Eles já haviam aprendido, por exemplo, a localizar uma matilha na caça observando os corvos que seguiam os lobos. Os humanos poderiam ajudar os lobos no difícil jogo final, porque com seus arcos e lança-lanças eles poderiam matar com mais sucesso e com menos chance de se ferirem do que os lobos, que se superavam em perseguir e perseguir as presas até os humanos chegarem. Eles aprenderam que, se recompensassem suficientemente os lobos – isto é, se partilhassem os espólios com essa outra espécie – sua aliança poderia continuar, com os mais ousados ​​e mais sociais entre os lobos nascidos da mãe exilada que andavam por ali e até estabeleciam matilhas nas proximidades . Pierotti e Fogg observam que esse cenário poderia ter sido repetido em muitos vales diferentes, à medida que os seres humanos recém-chegados seguiam suas presas.

A caça cooperativa envolvendo indivíduos de diferentes espécies é rara, mas não é incomum, de acordo com Pierotti e Fogg, nem exige que nenhum dos participantes se subordine ao outro.
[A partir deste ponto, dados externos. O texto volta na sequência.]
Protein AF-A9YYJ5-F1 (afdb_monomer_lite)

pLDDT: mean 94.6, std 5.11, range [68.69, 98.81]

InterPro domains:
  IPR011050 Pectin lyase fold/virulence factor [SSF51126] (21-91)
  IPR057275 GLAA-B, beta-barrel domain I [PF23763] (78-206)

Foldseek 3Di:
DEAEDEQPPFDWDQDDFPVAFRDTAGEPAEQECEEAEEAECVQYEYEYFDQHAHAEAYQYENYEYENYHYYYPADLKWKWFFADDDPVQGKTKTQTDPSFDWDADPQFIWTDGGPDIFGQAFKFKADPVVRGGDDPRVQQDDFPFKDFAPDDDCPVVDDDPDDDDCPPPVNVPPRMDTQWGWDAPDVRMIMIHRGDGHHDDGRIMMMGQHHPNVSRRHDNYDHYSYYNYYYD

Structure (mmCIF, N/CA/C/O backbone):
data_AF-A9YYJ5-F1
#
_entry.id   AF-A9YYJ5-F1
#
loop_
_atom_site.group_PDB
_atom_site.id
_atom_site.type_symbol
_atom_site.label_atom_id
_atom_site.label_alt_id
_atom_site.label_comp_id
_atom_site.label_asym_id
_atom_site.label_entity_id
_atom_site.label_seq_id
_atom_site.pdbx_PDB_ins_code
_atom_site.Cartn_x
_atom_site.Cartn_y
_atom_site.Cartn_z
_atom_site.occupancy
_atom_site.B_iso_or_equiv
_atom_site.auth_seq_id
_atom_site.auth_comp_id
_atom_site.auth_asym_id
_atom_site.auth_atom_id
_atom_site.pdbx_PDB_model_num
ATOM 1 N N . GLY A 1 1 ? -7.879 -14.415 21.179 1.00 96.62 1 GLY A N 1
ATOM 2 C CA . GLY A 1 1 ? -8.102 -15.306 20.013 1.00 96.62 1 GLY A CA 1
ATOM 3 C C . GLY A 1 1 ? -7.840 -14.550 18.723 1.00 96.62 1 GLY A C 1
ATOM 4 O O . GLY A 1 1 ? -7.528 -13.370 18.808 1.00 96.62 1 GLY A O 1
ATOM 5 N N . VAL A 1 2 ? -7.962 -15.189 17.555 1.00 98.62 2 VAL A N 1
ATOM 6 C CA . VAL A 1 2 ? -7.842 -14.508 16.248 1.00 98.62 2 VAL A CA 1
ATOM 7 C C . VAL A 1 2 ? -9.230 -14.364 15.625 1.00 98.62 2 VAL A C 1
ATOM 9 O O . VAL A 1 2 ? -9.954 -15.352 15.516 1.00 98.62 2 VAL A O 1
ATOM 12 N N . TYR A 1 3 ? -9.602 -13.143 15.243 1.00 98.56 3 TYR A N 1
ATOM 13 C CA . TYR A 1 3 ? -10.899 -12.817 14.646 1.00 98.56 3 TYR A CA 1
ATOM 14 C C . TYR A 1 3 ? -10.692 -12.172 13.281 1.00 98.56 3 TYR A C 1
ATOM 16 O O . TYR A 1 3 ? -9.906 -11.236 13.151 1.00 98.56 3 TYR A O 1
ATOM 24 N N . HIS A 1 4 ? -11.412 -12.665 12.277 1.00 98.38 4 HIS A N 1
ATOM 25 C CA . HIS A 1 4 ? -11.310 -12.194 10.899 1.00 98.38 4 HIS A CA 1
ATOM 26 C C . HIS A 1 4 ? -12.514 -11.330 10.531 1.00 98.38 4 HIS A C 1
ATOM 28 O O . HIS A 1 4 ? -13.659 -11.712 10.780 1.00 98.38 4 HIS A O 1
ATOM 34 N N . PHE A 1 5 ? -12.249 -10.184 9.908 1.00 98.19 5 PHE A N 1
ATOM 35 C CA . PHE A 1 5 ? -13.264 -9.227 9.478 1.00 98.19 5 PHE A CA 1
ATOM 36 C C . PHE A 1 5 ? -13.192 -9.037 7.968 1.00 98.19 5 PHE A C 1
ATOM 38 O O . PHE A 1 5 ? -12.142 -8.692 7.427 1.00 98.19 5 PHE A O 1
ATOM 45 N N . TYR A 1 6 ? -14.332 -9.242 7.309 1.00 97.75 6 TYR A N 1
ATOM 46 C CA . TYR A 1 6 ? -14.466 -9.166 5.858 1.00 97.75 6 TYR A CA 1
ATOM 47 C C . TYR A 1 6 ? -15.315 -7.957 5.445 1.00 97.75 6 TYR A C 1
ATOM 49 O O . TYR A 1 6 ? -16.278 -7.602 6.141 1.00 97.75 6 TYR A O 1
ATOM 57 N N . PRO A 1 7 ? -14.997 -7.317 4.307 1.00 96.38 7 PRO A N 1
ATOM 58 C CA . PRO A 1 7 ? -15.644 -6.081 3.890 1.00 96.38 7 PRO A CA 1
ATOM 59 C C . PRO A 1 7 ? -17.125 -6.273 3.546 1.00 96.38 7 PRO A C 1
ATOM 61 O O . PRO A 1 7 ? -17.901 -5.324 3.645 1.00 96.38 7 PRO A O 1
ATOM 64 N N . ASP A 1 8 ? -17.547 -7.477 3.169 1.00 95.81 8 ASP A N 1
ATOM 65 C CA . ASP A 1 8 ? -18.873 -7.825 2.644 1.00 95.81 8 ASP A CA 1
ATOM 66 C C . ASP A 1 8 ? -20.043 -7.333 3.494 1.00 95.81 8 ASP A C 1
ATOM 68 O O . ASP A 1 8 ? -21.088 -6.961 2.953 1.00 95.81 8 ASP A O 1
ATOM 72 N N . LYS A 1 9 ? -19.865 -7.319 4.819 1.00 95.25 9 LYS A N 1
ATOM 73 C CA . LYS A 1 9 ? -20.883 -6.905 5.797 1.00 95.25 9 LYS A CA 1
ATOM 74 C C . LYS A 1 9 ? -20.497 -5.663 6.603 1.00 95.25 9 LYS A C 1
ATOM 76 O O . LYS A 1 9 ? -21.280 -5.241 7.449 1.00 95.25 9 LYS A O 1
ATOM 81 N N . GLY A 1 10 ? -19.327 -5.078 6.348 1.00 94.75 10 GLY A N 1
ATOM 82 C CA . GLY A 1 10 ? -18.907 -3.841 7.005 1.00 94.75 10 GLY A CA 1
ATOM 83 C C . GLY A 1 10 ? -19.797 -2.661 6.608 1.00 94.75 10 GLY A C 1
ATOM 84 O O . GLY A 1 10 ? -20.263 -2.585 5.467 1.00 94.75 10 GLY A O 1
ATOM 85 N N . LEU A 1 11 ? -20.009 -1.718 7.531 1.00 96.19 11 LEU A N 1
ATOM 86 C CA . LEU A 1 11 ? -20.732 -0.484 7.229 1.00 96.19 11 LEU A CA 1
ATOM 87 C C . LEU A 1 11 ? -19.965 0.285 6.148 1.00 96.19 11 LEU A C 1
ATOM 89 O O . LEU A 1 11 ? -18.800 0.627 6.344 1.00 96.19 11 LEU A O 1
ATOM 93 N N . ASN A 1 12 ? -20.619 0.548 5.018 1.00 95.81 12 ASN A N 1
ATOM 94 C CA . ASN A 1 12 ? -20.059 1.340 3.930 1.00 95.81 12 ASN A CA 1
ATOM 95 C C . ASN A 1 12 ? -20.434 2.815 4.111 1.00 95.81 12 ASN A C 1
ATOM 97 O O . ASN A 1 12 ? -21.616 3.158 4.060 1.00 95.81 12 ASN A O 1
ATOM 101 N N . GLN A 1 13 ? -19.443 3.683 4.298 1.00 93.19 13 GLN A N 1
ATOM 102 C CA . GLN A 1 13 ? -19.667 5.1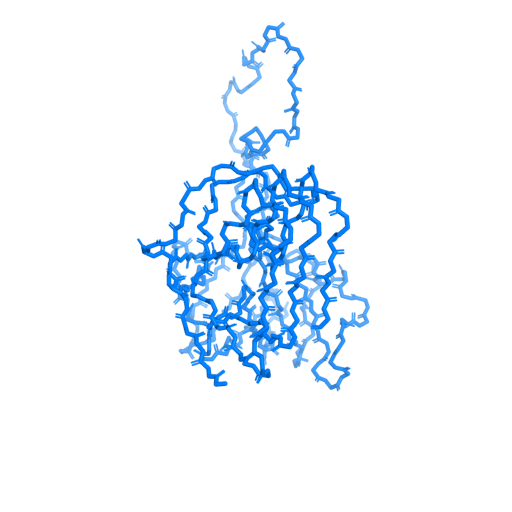00 4.575 1.00 93.19 13 GLN A CA 1
ATOM 103 C C . GLN A 1 13 ? -18.597 5.968 3.913 1.00 93.19 13 GLN A C 1
ATOM 105 O O . GLN A 1 13 ? -17.415 5.632 3.926 1.00 93.19 13 GLN A O 1
ATOM 110 N N . PHE A 1 14 ? -19.005 7.113 3.361 1.00 93.88 14 PHE A N 1
ATOM 111 C CA . PHE A 1 14 ? -18.060 8.140 2.931 1.00 93.88 14 PHE A CA 1
ATOM 112 C C . PHE A 1 14 ? -17.509 8.883 4.147 1.00 93.88 14 PHE A C 1
ATOM 114 O O . PHE A 1 14 ? -18.274 9.454 4.929 1.00 93.88 14 PHE A O 1
ATOM 121 N N . VAL A 1 15 ? -16.187 8.891 4.295 1.00 91.81 15 VAL A N 1
ATOM 122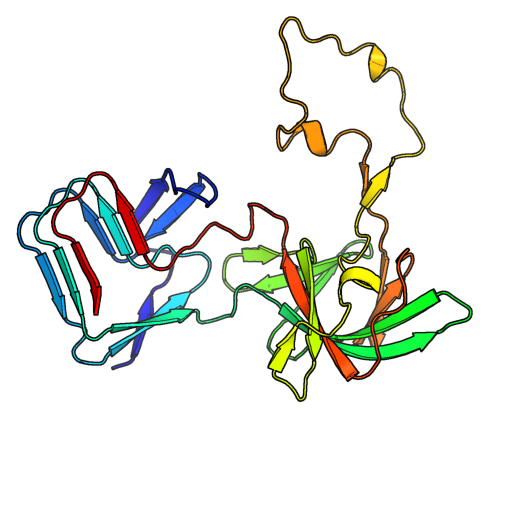 C CA . VAL A 1 15 ? -15.505 9.504 5.437 1.00 91.81 15 VAL A CA 1
ATOM 123 C C . VAL A 1 15 ? -14.485 10.536 4.978 1.00 91.81 15 VAL A C 1
ATOM 125 O O . VAL A 1 15 ? -13.858 10.397 3.929 1.00 91.81 15 VAL A O 1
ATOM 128 N N . TYR A 1 16 ? -14.309 11.560 5.812 1.00 91.06 16 TYR A N 1
ATOM 129 C CA . TYR A 1 16 ? -13.240 12.542 5.666 1.00 91.06 16 TYR A CA 1
ATOM 130 C C . TYR A 1 16 ? -12.121 12.177 6.631 1.00 91.06 16 TYR A C 1
ATOM 132 O O . TYR A 1 16 ? -12.349 12.169 7.847 1.00 91.06 16 TYR A O 1
ATOM 140 N N . LEU A 1 17 ? -10.941 11.860 6.107 1.00 88.25 17 LEU A N 1
ATOM 141 C CA . LEU A 1 17 ? -9.835 11.326 6.898 1.00 88.25 17 LEU A CA 1
ATOM 142 C C . LEU A 1 17 ? -8.634 12.265 6.807 1.00 88.25 17 LEU A C 1
ATOM 144 O O . LEU A 1 17 ? -7.987 12.374 5.770 1.00 88.25 17 LEU A O 1
ATOM 148 N N . SER A 1 18 ? -8.301 12.925 7.918 1.00 85.75 18 SER A N 1
ATOM 149 C CA . SER A 1 18 ? -7.141 13.820 7.967 1.00 85.75 18 SER A CA 1
ATOM 150 C C . SER A 1 18 ? -5.857 13.095 7.533 1.00 85.75 18 SER A C 1
ATOM 152 O O . SER A 1 18 ? -5.591 11.963 7.953 1.00 85.75 18 SER A O 1
ATOM 154 N N . ASN A 1 19 ? -5.065 13.749 6.672 1.00 84.69 19 ASN A N 1
ATOM 155 C CA . ASN A 1 19 ? -3.820 13.236 6.070 1.00 84.69 19 ASN A CA 1
ATOM 156 C C . ASN A 1 19 ? -3.968 11.959 5.200 1.00 84.69 19 ASN A C 1
ATOM 158 O O . ASN A 1 19 ? -2.980 11.430 4.673 1.00 84.69 19 ASN A O 1
ATOM 162 N N . HIS A 1 20 ? -5.202 11.492 5.018 1.00 86.94 20 HIS A N 1
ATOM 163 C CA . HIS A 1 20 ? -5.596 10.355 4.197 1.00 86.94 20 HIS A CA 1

Em vez disso, muitas vezes parece envolver a fuga da presa escondida e colocá-la em uma armadilha – ou as mandíbulas da outra – e o uso de uma linguagem separada ou conjunto de sinais. Pierotti e Fogg usam exemplos de caça entre espécies para colocar a colaboração de lobos e humanos no contexto.
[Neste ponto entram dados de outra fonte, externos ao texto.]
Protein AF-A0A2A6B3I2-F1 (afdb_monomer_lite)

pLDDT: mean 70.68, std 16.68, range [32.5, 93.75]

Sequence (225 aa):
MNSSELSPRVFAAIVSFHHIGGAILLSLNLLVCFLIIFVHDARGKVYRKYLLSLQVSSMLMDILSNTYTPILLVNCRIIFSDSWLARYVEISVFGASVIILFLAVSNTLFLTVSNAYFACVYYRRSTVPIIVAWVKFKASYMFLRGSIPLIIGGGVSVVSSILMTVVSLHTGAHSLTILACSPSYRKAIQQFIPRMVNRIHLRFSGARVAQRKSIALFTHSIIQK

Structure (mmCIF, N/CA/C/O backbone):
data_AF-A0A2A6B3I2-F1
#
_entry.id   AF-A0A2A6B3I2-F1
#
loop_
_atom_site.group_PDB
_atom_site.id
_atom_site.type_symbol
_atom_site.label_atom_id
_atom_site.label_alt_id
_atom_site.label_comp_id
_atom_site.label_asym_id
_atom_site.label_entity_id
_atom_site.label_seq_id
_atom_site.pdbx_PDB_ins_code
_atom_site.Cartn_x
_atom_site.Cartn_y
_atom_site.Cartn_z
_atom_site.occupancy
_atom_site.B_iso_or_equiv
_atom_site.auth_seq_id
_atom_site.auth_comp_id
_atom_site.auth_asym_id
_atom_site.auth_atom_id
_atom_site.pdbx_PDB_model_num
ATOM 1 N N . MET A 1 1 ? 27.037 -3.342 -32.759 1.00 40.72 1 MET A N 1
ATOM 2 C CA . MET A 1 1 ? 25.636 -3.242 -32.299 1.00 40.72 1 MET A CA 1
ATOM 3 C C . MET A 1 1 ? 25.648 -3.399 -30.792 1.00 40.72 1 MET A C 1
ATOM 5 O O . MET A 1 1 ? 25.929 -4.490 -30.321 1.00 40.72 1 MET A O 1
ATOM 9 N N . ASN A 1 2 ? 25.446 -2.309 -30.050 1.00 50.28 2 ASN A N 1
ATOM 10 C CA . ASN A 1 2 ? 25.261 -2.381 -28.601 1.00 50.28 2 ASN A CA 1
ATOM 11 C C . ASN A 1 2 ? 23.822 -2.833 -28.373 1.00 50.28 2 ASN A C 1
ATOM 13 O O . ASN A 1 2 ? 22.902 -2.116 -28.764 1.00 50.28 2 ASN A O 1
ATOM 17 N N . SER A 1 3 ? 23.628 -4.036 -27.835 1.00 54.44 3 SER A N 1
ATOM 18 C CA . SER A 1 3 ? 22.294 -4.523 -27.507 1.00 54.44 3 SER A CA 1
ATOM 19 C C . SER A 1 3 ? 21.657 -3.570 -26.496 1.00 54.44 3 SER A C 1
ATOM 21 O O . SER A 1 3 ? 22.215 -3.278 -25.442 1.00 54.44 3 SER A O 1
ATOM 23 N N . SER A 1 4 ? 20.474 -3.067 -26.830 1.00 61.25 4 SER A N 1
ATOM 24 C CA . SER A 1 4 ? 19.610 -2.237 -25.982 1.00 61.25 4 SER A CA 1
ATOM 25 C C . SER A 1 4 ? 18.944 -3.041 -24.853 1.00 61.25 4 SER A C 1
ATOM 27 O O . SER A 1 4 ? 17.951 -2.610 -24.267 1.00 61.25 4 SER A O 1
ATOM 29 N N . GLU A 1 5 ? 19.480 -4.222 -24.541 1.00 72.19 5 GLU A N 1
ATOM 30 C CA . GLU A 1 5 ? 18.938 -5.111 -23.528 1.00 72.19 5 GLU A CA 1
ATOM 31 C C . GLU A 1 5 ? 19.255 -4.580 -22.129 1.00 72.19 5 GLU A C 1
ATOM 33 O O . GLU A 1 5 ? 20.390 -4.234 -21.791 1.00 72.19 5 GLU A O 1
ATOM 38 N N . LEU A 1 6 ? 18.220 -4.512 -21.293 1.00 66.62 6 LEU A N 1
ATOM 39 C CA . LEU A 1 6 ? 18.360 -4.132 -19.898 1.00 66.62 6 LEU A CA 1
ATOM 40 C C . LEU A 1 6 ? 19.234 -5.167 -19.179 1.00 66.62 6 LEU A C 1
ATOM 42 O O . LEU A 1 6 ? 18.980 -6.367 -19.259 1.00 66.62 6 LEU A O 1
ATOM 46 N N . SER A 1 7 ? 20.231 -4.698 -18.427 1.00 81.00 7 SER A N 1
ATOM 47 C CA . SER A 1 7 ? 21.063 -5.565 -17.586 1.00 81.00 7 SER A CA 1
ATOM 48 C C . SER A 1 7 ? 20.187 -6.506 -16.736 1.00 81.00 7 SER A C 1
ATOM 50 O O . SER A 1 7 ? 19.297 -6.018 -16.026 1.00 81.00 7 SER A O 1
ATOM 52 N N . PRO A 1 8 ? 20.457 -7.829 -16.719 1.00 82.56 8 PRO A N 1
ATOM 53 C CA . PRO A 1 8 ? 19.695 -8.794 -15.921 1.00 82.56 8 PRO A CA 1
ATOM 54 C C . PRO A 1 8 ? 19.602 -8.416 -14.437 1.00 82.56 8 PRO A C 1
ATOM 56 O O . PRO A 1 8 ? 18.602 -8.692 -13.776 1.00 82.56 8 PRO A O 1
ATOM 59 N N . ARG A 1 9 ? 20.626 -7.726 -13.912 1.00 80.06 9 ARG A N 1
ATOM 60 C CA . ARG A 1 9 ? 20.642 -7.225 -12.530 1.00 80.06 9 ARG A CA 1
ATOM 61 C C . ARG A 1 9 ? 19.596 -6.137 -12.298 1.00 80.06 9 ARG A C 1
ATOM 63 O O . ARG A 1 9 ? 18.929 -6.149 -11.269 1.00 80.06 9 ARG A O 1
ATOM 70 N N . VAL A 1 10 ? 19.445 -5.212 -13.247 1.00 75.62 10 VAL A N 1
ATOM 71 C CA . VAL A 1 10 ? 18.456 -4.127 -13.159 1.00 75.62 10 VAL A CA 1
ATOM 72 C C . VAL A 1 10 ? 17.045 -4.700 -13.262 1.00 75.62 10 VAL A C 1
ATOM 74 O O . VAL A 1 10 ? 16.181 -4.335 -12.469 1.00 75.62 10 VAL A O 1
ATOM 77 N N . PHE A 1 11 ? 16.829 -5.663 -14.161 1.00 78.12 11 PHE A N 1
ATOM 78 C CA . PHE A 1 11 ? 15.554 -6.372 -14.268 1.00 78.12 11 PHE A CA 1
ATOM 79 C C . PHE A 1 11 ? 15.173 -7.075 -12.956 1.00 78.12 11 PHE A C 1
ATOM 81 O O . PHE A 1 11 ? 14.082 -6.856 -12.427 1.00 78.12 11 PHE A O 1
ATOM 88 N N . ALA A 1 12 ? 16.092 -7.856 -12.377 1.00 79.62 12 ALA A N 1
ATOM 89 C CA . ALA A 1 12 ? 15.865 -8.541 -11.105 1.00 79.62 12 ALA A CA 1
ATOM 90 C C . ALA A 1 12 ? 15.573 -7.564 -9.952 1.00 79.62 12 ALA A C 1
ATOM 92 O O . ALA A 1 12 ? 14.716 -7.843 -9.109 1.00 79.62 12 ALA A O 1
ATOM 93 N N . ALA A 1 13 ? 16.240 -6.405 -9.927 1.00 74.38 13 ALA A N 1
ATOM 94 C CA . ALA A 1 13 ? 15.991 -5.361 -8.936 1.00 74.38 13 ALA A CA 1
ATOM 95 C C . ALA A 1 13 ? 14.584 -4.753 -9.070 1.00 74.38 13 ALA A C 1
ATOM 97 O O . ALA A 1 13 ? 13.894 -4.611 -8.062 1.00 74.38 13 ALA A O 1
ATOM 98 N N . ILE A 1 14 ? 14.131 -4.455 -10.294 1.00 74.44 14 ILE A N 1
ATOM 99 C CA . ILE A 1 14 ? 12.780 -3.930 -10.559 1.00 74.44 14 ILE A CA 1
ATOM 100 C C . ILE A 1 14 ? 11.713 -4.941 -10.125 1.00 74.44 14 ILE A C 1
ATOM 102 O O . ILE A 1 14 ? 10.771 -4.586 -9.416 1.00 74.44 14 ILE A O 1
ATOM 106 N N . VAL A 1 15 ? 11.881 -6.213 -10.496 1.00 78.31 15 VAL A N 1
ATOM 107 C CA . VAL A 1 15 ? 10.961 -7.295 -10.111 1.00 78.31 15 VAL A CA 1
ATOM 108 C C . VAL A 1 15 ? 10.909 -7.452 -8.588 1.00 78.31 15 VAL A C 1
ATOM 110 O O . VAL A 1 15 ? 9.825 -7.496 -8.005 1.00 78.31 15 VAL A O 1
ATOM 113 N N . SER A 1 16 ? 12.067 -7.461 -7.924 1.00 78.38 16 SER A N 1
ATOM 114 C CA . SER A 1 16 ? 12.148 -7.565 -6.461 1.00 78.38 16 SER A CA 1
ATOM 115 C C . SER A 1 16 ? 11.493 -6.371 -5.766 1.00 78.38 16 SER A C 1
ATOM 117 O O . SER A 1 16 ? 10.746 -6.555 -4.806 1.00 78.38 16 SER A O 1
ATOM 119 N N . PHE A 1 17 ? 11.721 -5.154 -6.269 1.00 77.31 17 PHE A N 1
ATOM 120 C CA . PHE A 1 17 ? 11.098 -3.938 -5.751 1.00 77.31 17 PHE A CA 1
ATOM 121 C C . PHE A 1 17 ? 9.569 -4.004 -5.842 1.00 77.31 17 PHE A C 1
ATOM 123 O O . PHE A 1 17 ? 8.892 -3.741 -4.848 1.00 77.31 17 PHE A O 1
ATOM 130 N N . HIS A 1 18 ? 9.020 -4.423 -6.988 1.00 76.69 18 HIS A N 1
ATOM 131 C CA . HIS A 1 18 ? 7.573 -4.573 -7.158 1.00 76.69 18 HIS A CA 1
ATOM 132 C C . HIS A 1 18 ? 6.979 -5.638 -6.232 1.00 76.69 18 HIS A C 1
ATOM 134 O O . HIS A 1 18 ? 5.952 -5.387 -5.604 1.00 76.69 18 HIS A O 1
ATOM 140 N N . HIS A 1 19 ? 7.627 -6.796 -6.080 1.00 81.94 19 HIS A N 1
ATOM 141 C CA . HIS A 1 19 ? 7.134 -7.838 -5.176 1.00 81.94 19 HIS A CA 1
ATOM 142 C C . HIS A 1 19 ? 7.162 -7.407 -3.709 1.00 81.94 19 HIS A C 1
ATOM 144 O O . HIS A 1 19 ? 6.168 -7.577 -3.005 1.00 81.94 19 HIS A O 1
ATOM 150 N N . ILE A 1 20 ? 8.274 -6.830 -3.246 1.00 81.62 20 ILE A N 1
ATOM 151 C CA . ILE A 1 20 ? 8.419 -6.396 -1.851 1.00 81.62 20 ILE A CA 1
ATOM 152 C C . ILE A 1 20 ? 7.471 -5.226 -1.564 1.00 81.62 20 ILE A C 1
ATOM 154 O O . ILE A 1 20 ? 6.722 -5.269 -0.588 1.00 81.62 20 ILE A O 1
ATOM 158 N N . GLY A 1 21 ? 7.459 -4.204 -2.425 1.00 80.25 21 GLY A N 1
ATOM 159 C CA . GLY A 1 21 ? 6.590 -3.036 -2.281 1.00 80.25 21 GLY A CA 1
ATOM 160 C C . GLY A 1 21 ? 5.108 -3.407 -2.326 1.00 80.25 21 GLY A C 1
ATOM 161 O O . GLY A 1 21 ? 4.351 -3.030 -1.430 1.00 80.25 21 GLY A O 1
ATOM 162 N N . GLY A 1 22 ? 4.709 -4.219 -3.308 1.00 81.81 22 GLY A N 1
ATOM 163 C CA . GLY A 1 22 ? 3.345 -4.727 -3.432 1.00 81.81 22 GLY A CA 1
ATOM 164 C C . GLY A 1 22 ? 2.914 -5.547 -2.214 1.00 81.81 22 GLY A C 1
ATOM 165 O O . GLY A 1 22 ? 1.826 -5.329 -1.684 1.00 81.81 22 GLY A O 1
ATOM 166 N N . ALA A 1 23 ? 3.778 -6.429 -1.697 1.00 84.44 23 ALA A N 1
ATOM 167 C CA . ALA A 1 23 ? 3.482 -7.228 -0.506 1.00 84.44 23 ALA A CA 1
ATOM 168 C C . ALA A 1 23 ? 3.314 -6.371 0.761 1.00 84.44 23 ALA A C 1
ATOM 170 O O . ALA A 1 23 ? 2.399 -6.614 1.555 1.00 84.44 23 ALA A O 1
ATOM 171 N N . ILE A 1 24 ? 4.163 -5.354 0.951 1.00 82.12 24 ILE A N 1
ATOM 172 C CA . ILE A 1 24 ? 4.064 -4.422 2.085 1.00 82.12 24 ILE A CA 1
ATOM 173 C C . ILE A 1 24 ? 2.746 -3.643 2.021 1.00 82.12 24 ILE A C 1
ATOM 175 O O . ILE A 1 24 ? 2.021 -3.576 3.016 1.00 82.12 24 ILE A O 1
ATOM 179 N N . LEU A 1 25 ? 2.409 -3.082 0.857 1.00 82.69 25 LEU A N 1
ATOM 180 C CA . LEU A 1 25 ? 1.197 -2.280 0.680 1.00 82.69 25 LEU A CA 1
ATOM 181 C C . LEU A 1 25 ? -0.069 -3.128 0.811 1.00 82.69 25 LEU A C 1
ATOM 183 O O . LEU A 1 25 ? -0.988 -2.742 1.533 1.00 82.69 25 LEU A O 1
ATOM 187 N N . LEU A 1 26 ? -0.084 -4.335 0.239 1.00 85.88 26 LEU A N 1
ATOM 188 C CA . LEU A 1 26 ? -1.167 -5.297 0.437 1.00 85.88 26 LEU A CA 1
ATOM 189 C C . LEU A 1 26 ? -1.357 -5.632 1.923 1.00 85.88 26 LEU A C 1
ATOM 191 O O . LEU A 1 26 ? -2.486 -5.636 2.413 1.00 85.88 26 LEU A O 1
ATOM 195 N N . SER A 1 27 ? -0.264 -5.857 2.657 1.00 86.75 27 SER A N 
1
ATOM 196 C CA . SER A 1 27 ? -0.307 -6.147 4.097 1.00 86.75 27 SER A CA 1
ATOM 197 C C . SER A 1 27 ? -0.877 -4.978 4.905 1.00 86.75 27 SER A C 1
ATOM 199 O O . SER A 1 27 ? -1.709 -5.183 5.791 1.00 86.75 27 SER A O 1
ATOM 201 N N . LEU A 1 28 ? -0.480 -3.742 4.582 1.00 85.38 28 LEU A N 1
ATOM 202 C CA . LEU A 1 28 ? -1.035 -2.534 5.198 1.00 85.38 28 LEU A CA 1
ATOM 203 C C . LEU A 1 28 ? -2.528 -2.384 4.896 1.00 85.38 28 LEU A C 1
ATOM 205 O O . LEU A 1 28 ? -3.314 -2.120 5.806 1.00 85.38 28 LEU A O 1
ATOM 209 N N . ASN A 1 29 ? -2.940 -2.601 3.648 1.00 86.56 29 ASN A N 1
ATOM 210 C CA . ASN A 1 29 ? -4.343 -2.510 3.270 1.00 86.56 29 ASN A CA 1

Uma contribuição importante de Pierotti e Fogg reside em seu exame das formas pelas quais os povos indígenas em todo o mundo se relacionam com cães e lobos. Embora contrário à sua alegação, eles não são os primeiros a usar esse material, eles fornecem uma pesquisa abrangente que vai da Europa, passando pela Sibéria e Ásia Central, ao Japão e América do Norte, com uma visita à Austrália para ver como os aborígines pessoas incorporaram dingoes em suas vidas e Dream Time. Eles discutem culturas que não distinguem entre lobos e cães. “O padrão consistente dentro de todas essas histórias indígenas”, escrevem eles, “é que a relação entre lobo e humano foi baseada no respeito e cooperação, especialmente na caça, implicando uma aliança complexa e interessante com os organismos a que nos referimos hoje. cães. ”

Mark Derr

Fonte: Mark Derr

Pierotti e Fogg dedicam um espaço considerável a uma revisão do estado atual dos lobos e híbridos de lobos, concentrando-se em quantas pessoas, mesmo entre os especialistas, têm dificuldade em distinguir entre lobos, híbridos de lobos e raças de cães que se parecem com lobos. Eles refutam as alegações de que os lobos são mais agressivos que os cães em relação às pessoas. Examinando o argumento de que séculos de perseguição tornaram os lobos selvagens desconfiados dos humanos, Pierotti e Fogg mostram que, mesmo que isso seja verdade, alguns lobos continuam tendo pena dos bípedes nus e abençoando aqueles que o receberiam com sua amizade. Isso não significa que todos devam procurar um híbrido de lobo ou lobo sociável, mas sugere que reconhecemos que eles estão ao nosso redor.

Nota: Para mais informações sobre The First Domestication e uma entrevista com Pierotti e Fogg, veja o blog de Marc Bekoff.